Mr Ingram said shifting the responsibility onto retailers to restrict the sale of solvents was only a band-aid approach to the real issue.
"Retailers who are developing a responsible approach to the sale of solvents should be congratulated for their efforts, but the responsibility does not lie solely with them," Mr Ingram said.
"Police and social workers must be given more power to apprehend young people who are engaging in the practice of solvent abuse.
"At present, they are powerless to do anything.
"I have been told of one issue in this electorate where some teenagers were involved in chroming and their carer went to the neighbours and asked them to cut the bottoms out of their plastic shopping bags before they disposed of them in their own bins.
"This made the bags not as effective for inhaling solvents when the teenagers took them from their neighbours' bins.

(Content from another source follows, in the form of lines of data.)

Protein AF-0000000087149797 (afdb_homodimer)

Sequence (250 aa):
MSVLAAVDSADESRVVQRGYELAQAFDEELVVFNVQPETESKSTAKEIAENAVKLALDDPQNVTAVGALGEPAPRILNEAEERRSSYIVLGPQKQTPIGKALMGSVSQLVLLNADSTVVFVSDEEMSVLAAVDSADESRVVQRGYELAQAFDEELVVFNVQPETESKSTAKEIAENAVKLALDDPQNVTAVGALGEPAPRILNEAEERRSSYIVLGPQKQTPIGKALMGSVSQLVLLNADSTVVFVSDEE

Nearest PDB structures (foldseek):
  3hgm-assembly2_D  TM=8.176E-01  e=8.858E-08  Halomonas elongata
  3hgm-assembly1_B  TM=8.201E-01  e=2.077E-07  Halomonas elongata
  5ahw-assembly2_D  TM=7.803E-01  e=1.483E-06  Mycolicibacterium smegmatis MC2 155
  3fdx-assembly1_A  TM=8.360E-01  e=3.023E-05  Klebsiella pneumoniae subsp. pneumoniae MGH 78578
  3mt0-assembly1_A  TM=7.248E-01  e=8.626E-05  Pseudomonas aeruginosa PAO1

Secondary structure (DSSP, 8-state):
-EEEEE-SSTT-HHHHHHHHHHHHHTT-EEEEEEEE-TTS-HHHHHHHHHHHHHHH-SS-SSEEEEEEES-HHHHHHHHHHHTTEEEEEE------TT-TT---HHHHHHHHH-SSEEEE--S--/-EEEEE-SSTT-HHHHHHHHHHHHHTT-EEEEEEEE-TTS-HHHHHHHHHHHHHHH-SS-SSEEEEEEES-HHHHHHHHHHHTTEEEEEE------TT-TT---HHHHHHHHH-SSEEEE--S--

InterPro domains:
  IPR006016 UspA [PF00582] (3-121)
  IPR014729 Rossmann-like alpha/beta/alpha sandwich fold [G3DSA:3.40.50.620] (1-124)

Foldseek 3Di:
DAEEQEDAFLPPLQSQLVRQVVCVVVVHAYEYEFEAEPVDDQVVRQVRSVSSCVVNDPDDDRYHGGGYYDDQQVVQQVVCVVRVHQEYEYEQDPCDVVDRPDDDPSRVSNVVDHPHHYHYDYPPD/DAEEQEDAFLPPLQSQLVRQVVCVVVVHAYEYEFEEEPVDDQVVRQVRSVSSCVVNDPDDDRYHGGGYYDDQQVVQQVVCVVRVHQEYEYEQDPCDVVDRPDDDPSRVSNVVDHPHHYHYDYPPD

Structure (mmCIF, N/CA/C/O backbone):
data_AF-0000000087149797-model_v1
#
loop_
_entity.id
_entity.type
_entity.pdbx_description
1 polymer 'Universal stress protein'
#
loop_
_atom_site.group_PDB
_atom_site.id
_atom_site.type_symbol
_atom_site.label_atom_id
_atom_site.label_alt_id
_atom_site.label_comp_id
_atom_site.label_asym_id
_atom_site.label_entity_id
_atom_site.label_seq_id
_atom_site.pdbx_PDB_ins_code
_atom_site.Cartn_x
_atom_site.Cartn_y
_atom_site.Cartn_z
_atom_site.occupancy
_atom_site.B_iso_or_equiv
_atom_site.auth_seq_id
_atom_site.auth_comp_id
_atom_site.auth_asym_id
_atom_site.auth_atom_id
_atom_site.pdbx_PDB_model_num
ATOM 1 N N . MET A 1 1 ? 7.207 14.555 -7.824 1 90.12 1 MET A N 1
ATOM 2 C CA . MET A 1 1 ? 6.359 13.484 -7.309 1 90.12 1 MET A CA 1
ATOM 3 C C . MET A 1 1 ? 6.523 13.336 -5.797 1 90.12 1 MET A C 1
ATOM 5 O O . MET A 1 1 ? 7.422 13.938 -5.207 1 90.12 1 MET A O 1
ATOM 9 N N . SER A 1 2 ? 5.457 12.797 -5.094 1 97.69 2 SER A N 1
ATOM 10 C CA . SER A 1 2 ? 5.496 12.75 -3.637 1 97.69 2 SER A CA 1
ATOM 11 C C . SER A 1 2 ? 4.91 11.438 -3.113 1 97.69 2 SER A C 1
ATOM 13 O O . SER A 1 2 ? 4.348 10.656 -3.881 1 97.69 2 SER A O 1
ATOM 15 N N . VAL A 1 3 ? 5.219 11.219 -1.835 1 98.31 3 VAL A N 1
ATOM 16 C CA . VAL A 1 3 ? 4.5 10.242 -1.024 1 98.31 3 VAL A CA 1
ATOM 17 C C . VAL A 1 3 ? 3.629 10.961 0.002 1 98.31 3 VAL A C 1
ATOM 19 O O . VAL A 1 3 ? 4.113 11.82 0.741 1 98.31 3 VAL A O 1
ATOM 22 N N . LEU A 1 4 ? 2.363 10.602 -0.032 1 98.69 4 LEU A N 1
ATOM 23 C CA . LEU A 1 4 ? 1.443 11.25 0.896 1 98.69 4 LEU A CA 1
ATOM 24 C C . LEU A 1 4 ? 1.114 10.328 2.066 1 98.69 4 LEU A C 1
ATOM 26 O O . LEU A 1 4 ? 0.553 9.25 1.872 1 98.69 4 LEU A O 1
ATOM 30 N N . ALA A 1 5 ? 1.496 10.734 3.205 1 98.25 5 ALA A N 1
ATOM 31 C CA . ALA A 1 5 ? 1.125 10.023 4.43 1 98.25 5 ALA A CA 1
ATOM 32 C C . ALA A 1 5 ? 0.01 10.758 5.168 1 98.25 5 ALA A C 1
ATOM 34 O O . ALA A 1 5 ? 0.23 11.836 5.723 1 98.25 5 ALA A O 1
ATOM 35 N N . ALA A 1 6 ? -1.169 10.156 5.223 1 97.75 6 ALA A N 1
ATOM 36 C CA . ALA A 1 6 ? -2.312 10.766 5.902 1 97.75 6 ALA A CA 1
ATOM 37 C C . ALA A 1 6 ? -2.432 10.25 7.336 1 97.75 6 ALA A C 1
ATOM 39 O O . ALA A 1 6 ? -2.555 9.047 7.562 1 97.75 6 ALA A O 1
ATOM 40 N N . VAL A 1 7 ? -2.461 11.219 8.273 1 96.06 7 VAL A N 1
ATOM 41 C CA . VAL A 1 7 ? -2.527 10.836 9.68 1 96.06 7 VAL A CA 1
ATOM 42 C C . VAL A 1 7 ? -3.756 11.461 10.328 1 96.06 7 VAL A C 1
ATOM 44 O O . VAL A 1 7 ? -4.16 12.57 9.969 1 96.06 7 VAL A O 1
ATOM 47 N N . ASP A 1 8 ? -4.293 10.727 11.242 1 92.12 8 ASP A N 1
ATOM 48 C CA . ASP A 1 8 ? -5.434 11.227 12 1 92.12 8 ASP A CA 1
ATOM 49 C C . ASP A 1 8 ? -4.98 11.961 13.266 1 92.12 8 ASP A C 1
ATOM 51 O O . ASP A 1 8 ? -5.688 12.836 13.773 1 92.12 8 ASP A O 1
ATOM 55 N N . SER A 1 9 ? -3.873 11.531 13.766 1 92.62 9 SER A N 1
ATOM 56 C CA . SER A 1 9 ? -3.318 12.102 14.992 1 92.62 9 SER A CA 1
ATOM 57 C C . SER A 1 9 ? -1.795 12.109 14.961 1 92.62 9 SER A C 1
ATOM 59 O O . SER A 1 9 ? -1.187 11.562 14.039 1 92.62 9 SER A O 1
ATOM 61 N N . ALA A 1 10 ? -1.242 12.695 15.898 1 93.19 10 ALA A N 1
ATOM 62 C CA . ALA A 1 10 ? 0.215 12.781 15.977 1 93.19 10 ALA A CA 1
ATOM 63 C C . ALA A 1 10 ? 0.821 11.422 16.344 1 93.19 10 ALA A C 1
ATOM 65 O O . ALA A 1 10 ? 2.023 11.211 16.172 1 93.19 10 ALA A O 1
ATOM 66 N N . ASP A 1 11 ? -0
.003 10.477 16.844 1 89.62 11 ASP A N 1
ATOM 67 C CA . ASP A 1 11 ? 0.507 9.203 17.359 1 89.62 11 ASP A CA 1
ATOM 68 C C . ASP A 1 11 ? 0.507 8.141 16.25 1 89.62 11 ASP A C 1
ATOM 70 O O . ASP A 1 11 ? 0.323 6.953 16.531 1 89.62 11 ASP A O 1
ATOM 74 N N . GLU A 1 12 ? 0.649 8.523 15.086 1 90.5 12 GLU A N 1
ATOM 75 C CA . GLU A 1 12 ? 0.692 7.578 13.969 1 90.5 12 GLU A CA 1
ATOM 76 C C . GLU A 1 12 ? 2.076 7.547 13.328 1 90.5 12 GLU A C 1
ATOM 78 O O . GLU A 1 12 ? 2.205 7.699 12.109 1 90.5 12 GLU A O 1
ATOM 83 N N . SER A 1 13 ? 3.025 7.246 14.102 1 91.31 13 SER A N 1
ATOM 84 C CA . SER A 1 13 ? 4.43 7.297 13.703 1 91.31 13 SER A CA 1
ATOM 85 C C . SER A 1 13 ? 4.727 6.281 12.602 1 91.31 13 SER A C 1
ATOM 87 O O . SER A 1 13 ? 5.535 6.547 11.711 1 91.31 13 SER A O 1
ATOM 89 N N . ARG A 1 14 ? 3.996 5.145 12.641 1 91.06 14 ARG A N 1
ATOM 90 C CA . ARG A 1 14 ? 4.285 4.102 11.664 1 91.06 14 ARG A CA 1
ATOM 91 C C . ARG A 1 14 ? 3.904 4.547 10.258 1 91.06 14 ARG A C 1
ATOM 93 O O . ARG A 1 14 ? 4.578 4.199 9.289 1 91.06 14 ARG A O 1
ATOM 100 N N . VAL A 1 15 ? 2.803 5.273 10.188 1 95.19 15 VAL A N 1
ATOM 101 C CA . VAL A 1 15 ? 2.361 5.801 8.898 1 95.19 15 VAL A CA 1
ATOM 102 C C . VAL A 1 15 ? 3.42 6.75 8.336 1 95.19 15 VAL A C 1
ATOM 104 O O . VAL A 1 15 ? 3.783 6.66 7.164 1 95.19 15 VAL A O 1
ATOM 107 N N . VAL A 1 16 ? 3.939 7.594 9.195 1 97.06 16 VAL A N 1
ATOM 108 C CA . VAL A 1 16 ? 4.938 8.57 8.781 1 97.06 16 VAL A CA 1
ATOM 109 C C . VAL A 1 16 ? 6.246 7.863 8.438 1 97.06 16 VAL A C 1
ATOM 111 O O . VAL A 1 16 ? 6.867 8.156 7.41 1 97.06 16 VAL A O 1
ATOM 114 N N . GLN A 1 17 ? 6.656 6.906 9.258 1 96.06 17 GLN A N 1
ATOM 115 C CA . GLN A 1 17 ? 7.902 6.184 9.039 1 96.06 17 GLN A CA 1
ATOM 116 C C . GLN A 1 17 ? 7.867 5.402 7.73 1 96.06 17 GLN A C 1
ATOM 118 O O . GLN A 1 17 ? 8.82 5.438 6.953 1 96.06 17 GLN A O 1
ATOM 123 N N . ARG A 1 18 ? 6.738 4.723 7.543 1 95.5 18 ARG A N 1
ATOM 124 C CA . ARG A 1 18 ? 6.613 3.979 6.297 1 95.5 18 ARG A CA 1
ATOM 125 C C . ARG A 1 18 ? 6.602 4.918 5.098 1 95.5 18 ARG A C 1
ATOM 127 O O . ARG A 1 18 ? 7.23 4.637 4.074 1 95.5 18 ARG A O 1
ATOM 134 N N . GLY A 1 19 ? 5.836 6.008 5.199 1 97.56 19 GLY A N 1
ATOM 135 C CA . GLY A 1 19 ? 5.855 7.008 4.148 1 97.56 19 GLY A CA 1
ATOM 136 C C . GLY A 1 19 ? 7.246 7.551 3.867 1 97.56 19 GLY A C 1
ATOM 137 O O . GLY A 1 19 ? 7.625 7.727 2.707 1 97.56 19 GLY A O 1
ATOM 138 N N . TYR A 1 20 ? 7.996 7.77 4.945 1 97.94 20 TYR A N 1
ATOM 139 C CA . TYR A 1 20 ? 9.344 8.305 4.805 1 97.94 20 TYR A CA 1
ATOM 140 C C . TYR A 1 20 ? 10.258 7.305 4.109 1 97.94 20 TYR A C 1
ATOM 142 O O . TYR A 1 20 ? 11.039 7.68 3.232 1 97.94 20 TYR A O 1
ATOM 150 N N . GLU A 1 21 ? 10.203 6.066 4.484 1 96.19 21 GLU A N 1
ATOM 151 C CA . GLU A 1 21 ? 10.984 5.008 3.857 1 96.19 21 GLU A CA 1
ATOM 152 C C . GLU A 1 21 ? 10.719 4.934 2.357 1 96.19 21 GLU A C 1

"The latest campaign by the State Government is another example of shifting the responsibility to someone else rather than concentrating on the real issue, which is getting some help for those involved in inhaling volatile substances.
"In many cases, a visit from the police to the parents of those caught in the act would be a deterrent, but in the cases of those who parents did not care it is obvious that something stronger is needed.
"That is why the police need the authority to detain chromers and refer them to welfare agencies to work through the problem with that person.
"At present, chroming is banned in any state-run facility, but the workers still have to provide young people with support and advice.
"In other words, if a person is inhaling volatile substances in one of these places, their carer is virtually powerless and can only supervise.
"I am aware that the State Government is attempting to deal with the problem with a number of initiatives, but I believe the real solution lies in recommendations from the Parliamentary Inquiry into the Inhalation of Volatile Substances.
"Their report is due to be tabled in the spring sitting of Parliament and I believe it contains recommendations to increase the powers of police and allow them the ability to seize and destroy any articles used in the chroming practice.
"I am looking forward to receiving a copy of the report and considering its contents," Mr Ingram said.